→ **RECORDS SUPPLIED**:
++++++++++

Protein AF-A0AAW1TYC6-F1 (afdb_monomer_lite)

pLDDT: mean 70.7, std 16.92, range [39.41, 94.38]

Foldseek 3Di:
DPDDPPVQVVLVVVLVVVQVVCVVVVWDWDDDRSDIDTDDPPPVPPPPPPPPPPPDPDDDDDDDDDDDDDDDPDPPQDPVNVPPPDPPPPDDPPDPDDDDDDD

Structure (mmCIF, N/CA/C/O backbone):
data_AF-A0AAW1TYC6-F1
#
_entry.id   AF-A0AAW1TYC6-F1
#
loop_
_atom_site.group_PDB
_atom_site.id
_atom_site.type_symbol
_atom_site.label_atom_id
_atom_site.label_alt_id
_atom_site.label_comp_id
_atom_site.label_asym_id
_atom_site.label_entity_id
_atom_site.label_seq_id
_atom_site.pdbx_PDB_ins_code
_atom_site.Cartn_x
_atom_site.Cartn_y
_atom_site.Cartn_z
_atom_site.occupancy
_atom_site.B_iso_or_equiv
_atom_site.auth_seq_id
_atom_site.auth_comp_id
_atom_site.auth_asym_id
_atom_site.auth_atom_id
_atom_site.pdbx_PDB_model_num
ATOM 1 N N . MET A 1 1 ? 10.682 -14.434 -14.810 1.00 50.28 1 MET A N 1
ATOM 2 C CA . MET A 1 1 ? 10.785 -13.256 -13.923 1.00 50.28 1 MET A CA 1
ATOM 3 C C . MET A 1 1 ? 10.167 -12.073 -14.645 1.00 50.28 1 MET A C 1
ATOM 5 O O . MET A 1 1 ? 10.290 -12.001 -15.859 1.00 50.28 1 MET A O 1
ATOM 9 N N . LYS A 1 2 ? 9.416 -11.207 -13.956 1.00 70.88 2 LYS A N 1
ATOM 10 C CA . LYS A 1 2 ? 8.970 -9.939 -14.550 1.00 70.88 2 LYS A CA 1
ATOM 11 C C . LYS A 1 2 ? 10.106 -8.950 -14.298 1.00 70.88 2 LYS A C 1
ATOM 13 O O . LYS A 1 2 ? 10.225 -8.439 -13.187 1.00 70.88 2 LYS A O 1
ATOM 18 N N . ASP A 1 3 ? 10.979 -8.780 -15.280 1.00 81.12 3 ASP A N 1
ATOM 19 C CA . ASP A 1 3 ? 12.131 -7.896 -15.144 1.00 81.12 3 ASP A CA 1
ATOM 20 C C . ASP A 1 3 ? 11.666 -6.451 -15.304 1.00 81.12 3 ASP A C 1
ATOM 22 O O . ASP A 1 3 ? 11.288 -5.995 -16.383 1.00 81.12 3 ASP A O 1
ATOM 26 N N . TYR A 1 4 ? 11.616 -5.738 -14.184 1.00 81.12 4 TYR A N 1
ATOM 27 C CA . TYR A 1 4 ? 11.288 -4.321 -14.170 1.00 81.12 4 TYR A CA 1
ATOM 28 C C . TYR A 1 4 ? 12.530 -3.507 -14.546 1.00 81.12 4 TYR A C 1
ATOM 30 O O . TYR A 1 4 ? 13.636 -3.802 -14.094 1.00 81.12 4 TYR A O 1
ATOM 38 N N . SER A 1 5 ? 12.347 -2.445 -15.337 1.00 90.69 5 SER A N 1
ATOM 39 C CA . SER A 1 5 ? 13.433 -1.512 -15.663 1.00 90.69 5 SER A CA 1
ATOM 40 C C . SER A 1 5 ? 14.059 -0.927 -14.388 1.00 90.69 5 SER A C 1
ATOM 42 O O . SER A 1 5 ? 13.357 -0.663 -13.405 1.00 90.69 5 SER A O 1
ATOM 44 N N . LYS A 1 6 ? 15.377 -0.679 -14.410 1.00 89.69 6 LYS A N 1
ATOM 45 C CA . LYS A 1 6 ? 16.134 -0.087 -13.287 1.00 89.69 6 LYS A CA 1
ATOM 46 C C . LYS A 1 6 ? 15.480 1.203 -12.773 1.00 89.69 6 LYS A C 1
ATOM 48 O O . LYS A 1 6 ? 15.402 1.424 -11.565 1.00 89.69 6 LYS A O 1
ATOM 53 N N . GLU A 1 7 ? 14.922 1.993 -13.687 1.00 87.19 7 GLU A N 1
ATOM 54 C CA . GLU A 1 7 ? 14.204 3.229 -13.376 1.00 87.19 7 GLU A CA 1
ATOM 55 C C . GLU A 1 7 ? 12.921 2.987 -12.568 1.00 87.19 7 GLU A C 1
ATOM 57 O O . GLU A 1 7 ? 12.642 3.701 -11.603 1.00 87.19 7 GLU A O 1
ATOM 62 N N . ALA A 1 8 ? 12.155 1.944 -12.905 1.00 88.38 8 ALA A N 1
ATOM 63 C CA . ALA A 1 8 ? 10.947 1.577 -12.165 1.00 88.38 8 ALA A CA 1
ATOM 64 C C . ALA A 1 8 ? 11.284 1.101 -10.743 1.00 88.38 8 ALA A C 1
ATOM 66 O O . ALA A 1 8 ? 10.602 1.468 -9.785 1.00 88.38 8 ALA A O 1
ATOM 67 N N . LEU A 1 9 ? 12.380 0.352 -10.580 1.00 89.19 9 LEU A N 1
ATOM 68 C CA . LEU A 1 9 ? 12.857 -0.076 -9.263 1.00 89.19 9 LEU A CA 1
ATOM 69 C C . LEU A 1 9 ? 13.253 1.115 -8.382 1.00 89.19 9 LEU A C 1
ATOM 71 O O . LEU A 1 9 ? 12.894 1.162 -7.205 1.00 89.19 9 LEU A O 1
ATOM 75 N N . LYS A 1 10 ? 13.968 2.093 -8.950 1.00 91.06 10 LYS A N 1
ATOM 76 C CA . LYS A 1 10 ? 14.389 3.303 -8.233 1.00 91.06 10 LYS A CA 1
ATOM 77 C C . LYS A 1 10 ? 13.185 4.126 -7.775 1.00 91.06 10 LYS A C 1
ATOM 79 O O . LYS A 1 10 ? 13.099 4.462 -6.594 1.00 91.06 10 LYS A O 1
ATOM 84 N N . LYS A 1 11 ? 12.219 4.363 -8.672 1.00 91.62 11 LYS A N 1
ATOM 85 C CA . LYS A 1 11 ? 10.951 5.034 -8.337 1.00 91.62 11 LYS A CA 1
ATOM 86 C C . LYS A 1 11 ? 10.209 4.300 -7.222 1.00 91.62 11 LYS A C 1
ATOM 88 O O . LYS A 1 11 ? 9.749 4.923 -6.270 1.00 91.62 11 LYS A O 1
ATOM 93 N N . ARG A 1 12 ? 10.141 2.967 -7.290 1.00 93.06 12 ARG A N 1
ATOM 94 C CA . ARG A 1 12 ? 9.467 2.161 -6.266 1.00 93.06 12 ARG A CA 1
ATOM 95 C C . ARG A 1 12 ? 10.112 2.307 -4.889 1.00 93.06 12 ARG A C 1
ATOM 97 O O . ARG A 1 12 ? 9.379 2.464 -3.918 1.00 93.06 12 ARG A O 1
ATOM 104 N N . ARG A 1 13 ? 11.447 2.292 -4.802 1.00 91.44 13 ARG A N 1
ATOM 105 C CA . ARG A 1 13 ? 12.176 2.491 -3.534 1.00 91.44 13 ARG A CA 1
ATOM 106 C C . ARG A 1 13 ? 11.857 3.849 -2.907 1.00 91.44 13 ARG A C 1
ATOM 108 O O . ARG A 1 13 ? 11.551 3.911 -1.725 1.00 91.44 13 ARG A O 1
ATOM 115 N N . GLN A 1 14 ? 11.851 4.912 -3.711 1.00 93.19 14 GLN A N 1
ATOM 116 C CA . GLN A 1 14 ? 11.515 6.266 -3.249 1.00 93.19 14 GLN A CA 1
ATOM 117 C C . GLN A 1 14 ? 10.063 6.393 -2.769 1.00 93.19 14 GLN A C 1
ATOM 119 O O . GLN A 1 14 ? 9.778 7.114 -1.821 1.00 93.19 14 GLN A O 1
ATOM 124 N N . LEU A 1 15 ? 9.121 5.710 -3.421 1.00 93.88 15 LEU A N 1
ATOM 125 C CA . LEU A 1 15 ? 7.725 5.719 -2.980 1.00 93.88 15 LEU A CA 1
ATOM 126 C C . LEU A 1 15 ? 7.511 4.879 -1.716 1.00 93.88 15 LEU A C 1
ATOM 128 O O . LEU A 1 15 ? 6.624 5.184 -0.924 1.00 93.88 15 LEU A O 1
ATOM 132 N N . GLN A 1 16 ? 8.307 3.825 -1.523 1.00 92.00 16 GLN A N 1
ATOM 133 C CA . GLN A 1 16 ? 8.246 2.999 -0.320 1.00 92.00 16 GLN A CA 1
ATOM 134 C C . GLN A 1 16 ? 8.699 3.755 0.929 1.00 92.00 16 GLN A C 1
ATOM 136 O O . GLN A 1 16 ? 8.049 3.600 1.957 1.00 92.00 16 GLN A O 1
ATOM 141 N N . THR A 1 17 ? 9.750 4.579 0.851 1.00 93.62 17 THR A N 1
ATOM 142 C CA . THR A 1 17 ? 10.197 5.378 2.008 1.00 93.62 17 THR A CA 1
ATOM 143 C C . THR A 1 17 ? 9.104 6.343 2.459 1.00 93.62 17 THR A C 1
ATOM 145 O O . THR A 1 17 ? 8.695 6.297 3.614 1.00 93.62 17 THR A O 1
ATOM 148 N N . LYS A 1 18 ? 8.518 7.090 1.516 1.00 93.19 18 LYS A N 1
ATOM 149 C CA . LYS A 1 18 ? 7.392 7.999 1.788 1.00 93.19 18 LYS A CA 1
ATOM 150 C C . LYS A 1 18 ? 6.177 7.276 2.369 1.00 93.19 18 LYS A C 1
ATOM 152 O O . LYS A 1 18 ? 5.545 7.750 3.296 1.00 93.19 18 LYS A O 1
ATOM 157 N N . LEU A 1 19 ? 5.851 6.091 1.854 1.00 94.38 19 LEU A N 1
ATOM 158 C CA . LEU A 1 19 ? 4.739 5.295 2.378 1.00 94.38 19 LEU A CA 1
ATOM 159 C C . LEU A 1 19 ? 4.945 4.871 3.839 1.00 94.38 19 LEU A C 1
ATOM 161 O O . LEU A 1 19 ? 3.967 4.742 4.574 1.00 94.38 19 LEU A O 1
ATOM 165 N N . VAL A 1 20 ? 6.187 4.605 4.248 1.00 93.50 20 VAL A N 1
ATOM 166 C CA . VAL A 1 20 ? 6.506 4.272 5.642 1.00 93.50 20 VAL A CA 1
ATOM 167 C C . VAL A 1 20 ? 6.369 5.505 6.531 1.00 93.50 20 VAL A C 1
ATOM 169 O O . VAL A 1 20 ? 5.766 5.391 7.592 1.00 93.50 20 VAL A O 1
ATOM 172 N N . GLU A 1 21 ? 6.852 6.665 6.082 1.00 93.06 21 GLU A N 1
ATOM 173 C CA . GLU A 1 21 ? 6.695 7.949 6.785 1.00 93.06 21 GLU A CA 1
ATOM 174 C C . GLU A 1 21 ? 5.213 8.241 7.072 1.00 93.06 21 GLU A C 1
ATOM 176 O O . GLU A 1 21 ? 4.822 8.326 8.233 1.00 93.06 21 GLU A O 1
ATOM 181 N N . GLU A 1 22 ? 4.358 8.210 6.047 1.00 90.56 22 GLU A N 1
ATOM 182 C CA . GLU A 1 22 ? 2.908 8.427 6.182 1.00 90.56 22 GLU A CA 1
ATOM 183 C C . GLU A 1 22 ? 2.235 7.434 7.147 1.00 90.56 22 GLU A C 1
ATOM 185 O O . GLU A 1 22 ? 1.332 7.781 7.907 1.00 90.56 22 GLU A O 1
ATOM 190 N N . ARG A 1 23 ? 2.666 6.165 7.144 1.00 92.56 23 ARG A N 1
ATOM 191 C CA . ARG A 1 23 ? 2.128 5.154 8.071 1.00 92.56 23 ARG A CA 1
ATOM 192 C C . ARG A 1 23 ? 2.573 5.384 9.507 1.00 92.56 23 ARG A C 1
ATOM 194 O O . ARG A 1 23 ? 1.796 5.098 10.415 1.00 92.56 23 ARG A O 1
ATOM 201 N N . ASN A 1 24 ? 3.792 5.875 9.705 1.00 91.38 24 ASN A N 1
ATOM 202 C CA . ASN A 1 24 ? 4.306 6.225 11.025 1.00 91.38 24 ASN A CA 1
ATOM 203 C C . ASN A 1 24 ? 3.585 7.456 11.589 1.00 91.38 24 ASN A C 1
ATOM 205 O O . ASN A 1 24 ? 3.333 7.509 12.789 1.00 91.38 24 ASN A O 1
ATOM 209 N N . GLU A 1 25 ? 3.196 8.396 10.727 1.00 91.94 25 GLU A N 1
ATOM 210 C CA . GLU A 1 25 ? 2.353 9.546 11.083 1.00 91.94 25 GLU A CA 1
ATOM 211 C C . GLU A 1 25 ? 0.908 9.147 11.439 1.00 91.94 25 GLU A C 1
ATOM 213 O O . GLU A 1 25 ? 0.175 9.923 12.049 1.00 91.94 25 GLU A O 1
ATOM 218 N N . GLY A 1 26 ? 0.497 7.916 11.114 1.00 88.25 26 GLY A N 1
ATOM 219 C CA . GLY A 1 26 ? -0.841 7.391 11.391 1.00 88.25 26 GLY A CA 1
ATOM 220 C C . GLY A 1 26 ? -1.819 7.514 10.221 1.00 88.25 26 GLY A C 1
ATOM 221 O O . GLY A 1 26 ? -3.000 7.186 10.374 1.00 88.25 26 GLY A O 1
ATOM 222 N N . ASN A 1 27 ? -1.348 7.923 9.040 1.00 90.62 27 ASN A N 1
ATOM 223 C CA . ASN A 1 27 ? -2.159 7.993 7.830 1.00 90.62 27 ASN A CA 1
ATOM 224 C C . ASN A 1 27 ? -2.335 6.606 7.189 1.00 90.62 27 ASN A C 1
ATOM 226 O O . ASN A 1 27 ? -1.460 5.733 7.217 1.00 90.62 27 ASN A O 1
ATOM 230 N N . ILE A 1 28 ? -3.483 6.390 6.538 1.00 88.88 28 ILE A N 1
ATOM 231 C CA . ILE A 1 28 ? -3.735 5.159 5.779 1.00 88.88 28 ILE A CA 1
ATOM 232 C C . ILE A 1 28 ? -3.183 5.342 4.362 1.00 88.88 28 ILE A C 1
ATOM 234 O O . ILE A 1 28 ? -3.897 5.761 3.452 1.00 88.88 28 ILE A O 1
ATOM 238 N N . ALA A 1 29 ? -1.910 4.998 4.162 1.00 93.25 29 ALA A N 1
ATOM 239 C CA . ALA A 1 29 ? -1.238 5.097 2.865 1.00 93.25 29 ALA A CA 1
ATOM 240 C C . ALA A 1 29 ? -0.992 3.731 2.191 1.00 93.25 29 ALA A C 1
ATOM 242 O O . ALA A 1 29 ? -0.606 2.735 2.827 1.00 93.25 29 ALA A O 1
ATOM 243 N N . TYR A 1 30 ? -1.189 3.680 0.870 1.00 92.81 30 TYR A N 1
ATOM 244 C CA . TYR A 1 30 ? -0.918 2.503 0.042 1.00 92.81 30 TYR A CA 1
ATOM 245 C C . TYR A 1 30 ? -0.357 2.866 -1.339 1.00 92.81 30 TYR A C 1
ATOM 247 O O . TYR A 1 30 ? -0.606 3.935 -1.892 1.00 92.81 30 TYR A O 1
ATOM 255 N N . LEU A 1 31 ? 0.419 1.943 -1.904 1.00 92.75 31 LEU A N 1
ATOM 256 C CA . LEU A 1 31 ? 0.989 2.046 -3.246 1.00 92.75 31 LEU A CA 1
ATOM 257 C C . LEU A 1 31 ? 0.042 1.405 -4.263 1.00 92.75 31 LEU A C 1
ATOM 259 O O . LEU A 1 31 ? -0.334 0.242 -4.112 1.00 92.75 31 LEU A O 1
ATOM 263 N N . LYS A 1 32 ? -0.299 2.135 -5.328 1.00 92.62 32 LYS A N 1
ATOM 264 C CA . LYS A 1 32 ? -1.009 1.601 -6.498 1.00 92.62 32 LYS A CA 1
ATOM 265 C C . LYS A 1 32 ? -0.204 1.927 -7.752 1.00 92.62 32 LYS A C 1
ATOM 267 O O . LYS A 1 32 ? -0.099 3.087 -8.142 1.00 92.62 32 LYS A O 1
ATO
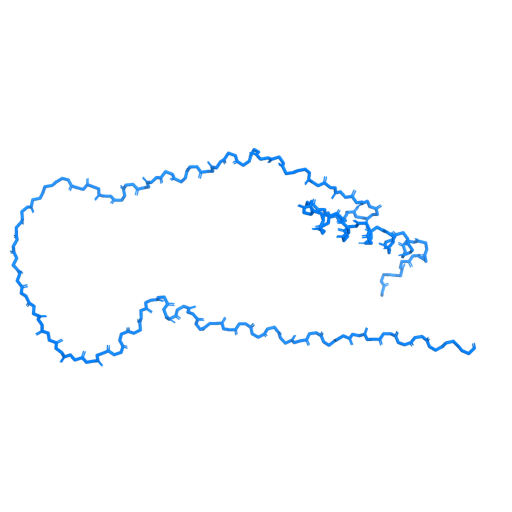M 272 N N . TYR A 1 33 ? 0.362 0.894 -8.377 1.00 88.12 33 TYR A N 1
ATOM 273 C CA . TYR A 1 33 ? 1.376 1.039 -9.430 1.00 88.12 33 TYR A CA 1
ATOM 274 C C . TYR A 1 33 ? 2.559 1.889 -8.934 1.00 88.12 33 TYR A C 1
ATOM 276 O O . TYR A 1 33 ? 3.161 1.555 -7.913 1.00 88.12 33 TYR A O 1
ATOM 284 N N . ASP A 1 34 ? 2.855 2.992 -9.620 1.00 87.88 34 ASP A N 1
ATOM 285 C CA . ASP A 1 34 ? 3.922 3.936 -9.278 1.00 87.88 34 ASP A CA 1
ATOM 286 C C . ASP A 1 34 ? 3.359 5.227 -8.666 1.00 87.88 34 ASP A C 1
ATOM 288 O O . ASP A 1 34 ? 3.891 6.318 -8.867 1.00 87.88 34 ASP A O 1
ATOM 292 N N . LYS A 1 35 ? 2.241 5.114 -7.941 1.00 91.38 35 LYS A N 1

++++++++++

Transcribe, exactly and without additions, the lines of the records above, beginning with the line that contains "ATOM 95 C C" and ending with the line that contains "ATOM 134 C C", both included.

→ **SOLUTION TO THIS EXERCISE**:
ATOM 95 C C . ARG A 1 12 ? 10.112 2.307 -4.889 1.00 93.06 12 ARG A C 1
ATOM 97 O O . ARG A 1 12 ? 9.379 2.464 -3.918 1.00 93.06 12 ARG A O 1
ATOM 104 N N . ARG A 1 13 ? 11.447 2.292 -4.802 1.00 91.44 13 ARG A N 1
ATOM 105 C CA . ARG A 1 13 ? 12.176 2.491 -3.534 1.00 91.44 13 ARG A CA 1
ATOM 106 C C . ARG A 1 13 ? 11.857 3.849 -2.907 1.00 91.44 13 ARG A C 1
ATOM 108 O O . ARG A 1 13 ? 11.551 3.911 -1.725 1.00 91.44 13 ARG A O 1
ATOM 115 N N . GLN A 1 14 ? 11.851 4.912 -3.711 1.00 93.19 14 GLN A N 1
ATOM 116 C CA . GLN A 1 14 ? 11.515 6.266 -3.249 1.00 93.19 14 GLN A CA 1
ATOM 117 C C . GLN A 1 14 ? 10.063 6.393 -2.769 1.00 93.19 14 GLN A C 1
ATOM 119 O O . GLN A 1 14 ? 9.778 7.114 -1.821 1.00 93.19 14 GLN A O 1
ATOM 124 N N . LEU A 1 15 ? 9.121 5.710 -3.421 1.00 93.88 15 LEU A N 1
ATOM 125 C CA . LEU A 1 15 ? 7.725 5.719 -2.980 1.00 93.88 15 LEU A CA 1
ATOM 126 C C . LEU A 1 15 ? 7.511 4.879 -1.716 1.00 93.88 15 LEU A C 1
ATOM 128 O O . LEU A 1 15 ? 6.624 5.184 -0.924 1.00 93.88 15 LEU A O 1
ATOM 132 N N . GLN A 1 16 ? 8.307 3.825 -1.523 1.00 92.00 16 GLN A N 1
ATOM 133 C CA . GLN A 1 16 ? 8.246 2.999 -0.320 1.00 92.00 16 GLN A CA 1
ATOM 134 C C . GLN A 1 16 ? 8.699 3.755 0.929 1.00 92.00 16 GLN A C 1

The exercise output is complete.